Web/Mobile/APIs Functional - Some Notification Delays
Incident Report for PagerDuty
Postmortem

Summary

On March 1st, 2017, starting at 16:59 UTC, PagerDuty suffered a service degradation lasting 22 minutes. During this time, approximately 0.043% of notifications were delayed, with no alerts being lost.

What Happened?

An update to one of the services powering our event pipeline was released. This release contained a bug which was not detected during our testing. This bug caused errors in the application and prevented events from being processed correctly. As soon as the issue was discovered, the change was reverted, and event processing immediately started to recover.

What Are We Doing About This?

We will be increasing our test coverage and improving the testing stages of our deployment pipeline in order to detect these types of failures before they reach our production systems. Additionally, we will be reassessing our rollback strategy in order to mitigate long recovery times when reverting a recently deployment becomes necessary.

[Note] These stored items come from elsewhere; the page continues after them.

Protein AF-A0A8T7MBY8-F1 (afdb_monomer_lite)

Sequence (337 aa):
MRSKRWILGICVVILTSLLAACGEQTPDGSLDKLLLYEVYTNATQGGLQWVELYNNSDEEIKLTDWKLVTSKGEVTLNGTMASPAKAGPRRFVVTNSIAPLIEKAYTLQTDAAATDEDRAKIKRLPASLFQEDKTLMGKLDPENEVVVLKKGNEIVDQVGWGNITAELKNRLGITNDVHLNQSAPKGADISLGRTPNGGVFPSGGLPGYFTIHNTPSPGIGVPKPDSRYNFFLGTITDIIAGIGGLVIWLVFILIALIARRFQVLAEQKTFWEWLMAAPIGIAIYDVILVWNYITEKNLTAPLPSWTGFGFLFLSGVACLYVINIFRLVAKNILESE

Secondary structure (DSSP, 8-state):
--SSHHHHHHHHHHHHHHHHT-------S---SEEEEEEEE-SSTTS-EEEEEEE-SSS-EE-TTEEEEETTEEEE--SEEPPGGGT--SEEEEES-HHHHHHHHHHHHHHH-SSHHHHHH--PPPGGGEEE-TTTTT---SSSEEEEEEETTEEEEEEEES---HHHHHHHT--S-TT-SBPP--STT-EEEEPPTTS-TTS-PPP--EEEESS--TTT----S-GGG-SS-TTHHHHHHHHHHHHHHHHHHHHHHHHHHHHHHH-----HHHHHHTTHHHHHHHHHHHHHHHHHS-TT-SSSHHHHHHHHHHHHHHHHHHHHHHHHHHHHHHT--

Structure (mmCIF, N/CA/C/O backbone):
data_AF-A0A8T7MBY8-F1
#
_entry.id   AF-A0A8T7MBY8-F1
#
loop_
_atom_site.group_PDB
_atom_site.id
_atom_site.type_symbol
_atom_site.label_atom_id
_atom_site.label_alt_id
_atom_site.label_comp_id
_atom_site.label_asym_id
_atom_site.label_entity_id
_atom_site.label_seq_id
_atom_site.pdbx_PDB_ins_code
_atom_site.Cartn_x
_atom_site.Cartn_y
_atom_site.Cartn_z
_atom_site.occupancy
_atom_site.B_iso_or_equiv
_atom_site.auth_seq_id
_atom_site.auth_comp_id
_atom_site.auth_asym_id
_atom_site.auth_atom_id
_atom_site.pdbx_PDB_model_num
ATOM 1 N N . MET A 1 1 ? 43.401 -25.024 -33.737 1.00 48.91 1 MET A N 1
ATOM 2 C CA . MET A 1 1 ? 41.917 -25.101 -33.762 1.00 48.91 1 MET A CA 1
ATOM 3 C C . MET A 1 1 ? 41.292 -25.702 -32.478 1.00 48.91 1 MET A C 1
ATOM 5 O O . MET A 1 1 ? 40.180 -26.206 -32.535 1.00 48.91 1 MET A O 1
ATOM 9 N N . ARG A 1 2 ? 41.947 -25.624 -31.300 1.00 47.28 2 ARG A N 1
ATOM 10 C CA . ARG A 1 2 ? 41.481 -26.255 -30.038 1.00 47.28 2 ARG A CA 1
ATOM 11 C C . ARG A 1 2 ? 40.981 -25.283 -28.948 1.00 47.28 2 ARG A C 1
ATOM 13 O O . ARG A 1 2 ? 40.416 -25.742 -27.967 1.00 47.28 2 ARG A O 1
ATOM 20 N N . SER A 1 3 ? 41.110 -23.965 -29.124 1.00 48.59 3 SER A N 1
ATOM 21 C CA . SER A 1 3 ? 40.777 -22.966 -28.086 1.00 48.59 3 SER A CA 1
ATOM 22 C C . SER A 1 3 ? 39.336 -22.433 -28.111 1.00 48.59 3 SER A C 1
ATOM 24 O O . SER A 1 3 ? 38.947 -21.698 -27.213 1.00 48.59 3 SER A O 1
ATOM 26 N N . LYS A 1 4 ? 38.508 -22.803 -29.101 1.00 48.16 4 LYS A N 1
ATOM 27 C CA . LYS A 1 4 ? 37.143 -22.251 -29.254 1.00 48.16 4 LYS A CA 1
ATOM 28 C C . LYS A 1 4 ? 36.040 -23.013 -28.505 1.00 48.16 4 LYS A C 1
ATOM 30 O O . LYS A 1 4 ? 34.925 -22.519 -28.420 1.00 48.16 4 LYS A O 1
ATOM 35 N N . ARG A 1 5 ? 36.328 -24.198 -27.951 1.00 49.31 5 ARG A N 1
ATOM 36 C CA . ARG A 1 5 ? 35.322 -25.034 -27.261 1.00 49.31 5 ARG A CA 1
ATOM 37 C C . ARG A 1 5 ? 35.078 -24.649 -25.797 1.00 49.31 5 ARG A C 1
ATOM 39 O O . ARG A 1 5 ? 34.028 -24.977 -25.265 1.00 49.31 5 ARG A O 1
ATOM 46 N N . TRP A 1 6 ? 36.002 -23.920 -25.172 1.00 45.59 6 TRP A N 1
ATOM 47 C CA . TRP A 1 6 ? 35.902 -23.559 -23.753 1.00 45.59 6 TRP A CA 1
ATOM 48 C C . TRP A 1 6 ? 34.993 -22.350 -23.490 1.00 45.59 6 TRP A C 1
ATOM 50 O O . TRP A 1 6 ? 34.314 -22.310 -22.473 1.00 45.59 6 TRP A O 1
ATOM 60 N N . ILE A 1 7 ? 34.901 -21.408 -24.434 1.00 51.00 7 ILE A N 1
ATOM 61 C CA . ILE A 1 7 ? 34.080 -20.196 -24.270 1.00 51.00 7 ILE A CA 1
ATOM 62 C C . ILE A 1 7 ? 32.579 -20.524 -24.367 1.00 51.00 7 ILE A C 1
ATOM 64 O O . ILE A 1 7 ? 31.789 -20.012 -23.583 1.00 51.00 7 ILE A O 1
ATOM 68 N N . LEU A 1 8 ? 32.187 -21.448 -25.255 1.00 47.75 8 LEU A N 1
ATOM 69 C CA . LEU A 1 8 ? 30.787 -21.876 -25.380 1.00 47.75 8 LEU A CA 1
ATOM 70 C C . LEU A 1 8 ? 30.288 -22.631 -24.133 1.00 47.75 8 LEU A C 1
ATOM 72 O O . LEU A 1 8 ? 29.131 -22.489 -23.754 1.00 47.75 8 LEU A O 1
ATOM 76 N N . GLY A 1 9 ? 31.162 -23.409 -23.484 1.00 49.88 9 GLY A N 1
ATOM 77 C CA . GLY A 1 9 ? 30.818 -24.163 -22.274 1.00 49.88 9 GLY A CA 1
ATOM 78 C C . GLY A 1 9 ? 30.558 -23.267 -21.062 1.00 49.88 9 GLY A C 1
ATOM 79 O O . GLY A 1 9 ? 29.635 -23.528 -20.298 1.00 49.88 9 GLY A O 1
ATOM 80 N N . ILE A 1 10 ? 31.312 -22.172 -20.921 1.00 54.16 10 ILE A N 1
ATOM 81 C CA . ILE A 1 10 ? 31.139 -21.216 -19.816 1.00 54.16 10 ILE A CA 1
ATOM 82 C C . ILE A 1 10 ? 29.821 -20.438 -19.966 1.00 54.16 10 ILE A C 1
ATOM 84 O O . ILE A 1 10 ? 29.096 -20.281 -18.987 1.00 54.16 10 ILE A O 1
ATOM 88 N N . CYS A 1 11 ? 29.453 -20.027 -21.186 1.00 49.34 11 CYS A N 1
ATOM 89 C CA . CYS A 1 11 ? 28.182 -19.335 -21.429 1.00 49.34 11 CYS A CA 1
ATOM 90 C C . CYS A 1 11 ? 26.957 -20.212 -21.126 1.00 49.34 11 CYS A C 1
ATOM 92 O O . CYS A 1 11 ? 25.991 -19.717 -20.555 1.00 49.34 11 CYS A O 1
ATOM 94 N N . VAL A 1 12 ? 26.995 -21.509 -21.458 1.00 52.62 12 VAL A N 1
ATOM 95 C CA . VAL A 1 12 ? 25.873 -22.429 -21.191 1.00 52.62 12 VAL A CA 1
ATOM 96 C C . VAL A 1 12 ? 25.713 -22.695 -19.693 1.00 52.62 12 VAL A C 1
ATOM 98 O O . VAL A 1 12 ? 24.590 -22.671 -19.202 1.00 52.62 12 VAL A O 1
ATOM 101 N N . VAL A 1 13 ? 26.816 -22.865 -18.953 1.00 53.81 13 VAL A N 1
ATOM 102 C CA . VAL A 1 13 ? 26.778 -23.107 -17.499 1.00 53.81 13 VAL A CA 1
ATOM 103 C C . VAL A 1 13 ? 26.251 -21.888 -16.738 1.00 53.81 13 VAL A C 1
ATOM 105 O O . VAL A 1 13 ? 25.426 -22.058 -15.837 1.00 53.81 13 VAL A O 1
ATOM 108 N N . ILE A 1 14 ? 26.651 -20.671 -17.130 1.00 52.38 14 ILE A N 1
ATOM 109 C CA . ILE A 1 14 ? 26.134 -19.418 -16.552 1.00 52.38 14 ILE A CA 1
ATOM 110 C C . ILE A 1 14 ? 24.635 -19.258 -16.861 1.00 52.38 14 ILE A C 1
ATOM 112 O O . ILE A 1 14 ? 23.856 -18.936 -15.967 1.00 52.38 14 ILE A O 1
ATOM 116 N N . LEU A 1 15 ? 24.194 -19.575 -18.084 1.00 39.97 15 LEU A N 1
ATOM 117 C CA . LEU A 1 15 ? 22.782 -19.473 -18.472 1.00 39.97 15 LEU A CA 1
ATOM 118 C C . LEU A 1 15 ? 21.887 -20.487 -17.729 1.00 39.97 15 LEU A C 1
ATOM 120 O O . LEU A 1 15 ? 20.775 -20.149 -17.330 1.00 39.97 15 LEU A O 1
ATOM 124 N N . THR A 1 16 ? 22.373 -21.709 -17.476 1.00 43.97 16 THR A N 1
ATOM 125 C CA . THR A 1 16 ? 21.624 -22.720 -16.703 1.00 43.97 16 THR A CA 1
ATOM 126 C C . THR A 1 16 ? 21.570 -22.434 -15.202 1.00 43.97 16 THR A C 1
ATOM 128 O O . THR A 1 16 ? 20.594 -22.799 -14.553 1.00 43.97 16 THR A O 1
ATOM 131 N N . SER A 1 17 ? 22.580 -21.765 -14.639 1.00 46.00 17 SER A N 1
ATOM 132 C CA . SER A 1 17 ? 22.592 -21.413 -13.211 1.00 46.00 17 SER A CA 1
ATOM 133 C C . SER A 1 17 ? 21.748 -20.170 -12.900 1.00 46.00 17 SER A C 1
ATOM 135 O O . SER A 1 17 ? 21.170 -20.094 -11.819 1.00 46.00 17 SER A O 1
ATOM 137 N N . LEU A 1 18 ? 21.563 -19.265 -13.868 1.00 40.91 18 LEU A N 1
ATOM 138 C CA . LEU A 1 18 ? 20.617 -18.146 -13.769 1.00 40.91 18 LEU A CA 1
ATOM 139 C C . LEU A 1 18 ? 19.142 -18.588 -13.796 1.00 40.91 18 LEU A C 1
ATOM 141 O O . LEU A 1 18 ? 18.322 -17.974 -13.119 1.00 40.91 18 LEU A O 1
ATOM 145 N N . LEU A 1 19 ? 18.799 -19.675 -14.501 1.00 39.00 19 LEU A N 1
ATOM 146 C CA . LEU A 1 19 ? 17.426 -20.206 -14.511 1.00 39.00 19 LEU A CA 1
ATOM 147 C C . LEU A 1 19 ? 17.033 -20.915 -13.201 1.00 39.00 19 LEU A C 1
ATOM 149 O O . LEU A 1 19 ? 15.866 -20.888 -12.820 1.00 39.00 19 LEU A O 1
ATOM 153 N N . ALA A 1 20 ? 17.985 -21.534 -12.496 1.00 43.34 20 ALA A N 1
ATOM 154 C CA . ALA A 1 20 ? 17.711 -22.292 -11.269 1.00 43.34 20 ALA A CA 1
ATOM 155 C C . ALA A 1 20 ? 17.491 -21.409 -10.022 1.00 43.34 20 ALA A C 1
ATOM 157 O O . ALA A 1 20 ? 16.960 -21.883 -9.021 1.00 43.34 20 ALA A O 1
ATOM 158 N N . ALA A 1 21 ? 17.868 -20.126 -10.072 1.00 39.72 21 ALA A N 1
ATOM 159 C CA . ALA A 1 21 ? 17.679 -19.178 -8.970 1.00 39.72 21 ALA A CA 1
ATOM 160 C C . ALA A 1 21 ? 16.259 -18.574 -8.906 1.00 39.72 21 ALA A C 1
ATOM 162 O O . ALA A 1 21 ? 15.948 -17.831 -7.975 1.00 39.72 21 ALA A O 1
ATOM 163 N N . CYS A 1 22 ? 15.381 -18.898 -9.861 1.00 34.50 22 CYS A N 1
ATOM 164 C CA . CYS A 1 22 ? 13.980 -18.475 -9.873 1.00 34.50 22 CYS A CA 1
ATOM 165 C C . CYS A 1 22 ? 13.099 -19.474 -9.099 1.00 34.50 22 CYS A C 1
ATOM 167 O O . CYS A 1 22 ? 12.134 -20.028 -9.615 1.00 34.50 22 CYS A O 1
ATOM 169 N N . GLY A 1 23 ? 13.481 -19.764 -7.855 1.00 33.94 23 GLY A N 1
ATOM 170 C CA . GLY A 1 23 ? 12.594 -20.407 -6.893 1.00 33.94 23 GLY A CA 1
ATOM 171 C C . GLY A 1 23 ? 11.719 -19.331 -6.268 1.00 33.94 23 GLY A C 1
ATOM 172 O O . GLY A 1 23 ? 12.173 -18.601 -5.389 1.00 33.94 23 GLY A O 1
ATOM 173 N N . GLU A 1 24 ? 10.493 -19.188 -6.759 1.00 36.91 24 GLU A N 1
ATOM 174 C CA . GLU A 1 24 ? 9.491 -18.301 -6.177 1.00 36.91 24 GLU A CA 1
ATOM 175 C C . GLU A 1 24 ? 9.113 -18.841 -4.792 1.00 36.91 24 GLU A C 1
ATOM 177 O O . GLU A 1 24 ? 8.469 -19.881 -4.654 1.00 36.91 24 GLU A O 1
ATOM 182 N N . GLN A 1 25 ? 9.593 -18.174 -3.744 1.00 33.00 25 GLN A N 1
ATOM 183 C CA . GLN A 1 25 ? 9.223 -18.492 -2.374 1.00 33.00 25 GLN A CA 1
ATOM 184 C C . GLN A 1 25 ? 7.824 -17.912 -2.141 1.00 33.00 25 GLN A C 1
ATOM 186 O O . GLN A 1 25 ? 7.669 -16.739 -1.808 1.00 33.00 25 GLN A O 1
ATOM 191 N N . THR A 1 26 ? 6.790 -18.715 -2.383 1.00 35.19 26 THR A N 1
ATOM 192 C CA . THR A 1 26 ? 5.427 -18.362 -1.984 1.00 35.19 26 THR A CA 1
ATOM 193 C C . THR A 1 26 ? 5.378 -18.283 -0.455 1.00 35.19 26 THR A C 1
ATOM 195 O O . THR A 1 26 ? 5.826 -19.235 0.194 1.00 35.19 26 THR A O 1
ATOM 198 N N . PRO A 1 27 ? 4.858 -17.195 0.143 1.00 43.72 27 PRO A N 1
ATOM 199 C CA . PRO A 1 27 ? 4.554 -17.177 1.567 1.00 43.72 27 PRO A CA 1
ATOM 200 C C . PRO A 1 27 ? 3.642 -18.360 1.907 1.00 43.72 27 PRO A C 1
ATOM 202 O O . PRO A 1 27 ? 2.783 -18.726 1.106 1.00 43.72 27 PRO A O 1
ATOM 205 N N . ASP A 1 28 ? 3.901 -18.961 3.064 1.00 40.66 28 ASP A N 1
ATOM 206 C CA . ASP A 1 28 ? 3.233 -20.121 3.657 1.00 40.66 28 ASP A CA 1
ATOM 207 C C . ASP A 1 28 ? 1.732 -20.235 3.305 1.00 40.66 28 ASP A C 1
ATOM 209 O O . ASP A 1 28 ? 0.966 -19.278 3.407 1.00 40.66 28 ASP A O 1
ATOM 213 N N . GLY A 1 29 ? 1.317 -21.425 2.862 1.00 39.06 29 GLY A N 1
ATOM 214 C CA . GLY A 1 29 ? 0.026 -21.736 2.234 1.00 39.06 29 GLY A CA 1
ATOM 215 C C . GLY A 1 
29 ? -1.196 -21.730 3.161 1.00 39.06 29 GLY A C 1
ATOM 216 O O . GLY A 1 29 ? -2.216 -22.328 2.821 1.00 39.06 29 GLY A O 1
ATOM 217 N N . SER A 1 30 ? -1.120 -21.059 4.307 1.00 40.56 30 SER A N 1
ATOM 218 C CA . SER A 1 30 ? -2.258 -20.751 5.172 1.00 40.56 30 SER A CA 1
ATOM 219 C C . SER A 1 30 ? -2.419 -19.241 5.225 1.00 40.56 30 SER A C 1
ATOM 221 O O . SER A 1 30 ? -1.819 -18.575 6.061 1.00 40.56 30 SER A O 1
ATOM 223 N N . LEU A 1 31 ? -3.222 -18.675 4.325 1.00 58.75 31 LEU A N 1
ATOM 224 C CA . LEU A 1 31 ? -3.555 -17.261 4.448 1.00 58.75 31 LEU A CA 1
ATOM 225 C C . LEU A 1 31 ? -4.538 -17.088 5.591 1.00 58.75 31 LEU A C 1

We apologize to all of our customers for any inconvenience that this delay may have caused. If there are any questions, comments, or concerns regarding this issue, please reach out to us at support@pagerduty.com.

Posted over 1 year ago. Mar 17, 2017 - 20:12 UTC

Resolved
We have resolved the issue with notification delays and are fully recovered.
Posted over 1 year ago. Mar 01, 2017 - 17:28 UTC
Investigating
Currently our web and mobile apps, as well as APIs are fully functional. We are experiencing a delay in some notifications.
Posted over 1 year ago. Mar 01, 2017 - 17:18 UTC